## HOW TO COMPLETE THIS TASK
Go through the entries and count the lines with the string "Homo" in them. Give only that number.

***

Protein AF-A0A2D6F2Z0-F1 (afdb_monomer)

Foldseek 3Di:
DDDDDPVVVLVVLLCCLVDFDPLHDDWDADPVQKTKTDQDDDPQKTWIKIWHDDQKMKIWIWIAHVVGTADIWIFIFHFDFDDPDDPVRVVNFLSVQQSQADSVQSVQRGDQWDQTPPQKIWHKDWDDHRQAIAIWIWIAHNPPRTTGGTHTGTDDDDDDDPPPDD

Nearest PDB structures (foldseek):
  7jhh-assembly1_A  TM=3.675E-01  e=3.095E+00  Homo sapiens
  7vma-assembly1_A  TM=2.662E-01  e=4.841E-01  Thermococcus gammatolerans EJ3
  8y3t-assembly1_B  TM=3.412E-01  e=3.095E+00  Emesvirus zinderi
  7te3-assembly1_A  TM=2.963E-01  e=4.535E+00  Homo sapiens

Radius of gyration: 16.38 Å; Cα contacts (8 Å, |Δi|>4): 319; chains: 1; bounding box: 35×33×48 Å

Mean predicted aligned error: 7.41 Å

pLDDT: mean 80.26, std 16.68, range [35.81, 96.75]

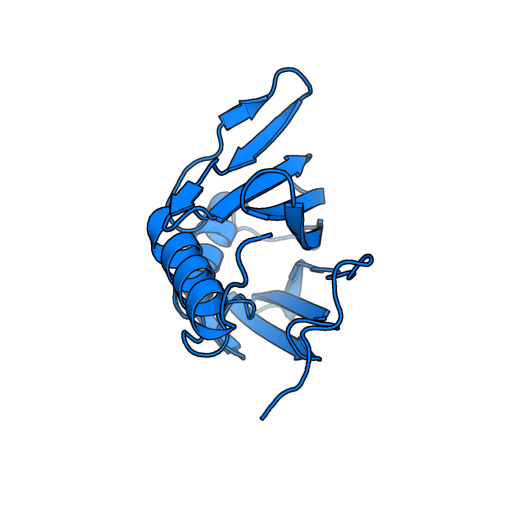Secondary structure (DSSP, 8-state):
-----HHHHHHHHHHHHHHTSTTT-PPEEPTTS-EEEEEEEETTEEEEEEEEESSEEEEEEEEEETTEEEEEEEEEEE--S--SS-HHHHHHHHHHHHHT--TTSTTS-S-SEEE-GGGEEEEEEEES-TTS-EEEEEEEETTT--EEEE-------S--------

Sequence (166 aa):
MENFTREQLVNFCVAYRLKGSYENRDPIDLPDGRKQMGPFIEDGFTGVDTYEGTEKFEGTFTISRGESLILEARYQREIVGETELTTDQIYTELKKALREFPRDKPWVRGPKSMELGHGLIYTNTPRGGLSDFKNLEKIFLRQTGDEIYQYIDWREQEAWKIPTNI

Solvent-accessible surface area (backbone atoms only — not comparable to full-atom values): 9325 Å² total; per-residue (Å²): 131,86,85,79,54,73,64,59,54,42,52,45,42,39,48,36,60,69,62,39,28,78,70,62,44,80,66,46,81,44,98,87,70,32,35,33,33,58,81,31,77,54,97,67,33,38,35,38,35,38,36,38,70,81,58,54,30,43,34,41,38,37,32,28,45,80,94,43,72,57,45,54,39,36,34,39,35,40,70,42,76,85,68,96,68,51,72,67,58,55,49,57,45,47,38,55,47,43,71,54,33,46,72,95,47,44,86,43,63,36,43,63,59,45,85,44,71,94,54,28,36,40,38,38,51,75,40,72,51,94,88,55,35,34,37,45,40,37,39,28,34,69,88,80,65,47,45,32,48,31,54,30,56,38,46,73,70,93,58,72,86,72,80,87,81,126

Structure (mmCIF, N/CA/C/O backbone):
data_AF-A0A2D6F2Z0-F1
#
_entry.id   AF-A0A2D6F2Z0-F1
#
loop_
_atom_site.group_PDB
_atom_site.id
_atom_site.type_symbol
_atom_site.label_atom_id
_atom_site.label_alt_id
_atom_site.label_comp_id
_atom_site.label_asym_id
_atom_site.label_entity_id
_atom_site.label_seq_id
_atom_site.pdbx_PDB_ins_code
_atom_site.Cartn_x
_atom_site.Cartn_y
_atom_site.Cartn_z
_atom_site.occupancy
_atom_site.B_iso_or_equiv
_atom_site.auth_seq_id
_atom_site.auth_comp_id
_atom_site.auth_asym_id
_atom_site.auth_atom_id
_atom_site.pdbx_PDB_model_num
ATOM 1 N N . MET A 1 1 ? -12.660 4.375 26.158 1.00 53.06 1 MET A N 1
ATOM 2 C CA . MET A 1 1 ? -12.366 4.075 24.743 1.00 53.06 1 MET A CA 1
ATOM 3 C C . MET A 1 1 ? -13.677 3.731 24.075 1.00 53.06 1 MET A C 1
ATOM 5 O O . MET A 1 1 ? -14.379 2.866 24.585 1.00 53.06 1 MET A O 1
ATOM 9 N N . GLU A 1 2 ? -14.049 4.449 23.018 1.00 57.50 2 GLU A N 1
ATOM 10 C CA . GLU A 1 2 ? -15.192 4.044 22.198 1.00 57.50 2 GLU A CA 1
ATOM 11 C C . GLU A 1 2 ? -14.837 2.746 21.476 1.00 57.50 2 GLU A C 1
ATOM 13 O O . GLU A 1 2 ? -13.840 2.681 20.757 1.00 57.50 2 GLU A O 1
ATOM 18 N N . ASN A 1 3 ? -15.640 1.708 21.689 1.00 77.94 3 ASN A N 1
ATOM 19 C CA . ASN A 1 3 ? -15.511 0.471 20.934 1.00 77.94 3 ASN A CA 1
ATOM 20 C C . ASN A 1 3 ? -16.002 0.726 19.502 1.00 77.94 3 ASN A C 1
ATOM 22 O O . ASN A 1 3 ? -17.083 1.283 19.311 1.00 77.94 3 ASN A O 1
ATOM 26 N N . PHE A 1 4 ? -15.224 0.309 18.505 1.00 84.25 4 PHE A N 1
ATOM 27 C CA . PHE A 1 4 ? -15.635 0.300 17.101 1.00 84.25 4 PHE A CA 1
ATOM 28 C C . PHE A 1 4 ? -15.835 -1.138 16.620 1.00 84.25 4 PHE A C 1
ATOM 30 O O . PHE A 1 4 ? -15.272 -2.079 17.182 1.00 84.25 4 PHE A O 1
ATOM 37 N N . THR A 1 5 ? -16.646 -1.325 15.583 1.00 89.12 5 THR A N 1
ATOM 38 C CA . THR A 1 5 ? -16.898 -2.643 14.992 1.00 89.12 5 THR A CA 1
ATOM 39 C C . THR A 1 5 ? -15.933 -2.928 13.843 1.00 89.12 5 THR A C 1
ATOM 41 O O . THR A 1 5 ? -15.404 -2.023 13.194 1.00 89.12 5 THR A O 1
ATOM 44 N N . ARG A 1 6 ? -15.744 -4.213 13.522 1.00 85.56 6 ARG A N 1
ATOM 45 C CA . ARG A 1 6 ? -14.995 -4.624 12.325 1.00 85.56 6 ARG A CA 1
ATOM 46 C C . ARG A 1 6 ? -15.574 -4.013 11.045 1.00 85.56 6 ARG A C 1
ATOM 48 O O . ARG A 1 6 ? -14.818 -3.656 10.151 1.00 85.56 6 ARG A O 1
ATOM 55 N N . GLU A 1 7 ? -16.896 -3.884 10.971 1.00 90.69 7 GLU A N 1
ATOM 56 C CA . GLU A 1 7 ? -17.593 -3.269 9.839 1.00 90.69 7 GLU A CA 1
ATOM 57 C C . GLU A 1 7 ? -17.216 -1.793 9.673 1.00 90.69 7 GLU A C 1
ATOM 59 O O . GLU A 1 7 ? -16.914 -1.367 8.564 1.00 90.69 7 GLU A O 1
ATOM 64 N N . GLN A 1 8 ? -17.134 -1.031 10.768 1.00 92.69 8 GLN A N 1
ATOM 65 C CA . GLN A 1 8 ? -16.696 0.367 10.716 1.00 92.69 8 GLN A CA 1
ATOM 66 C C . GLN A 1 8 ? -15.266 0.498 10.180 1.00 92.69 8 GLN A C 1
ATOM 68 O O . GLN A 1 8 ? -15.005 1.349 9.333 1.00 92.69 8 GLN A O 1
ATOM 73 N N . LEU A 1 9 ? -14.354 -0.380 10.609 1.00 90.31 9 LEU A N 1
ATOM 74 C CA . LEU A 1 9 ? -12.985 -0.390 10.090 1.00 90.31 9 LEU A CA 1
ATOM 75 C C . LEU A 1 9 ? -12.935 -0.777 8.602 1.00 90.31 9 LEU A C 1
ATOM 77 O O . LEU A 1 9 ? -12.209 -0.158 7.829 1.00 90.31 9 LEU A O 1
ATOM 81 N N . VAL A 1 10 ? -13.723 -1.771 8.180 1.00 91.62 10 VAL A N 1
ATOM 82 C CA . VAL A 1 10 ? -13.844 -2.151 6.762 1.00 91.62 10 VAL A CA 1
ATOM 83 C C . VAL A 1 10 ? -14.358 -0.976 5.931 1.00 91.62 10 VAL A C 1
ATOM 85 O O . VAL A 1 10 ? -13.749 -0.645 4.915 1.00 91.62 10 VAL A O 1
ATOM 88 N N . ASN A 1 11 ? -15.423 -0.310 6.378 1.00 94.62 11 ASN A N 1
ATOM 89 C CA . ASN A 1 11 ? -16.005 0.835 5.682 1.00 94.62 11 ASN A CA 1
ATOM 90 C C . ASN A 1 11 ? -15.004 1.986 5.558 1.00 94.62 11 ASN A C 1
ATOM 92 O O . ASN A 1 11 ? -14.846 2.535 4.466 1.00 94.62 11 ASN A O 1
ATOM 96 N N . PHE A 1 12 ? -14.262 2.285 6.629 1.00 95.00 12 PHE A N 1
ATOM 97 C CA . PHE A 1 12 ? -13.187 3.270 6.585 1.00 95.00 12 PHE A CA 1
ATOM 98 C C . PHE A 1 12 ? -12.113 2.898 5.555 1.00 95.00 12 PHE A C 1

***

## FINAL ANSWER
2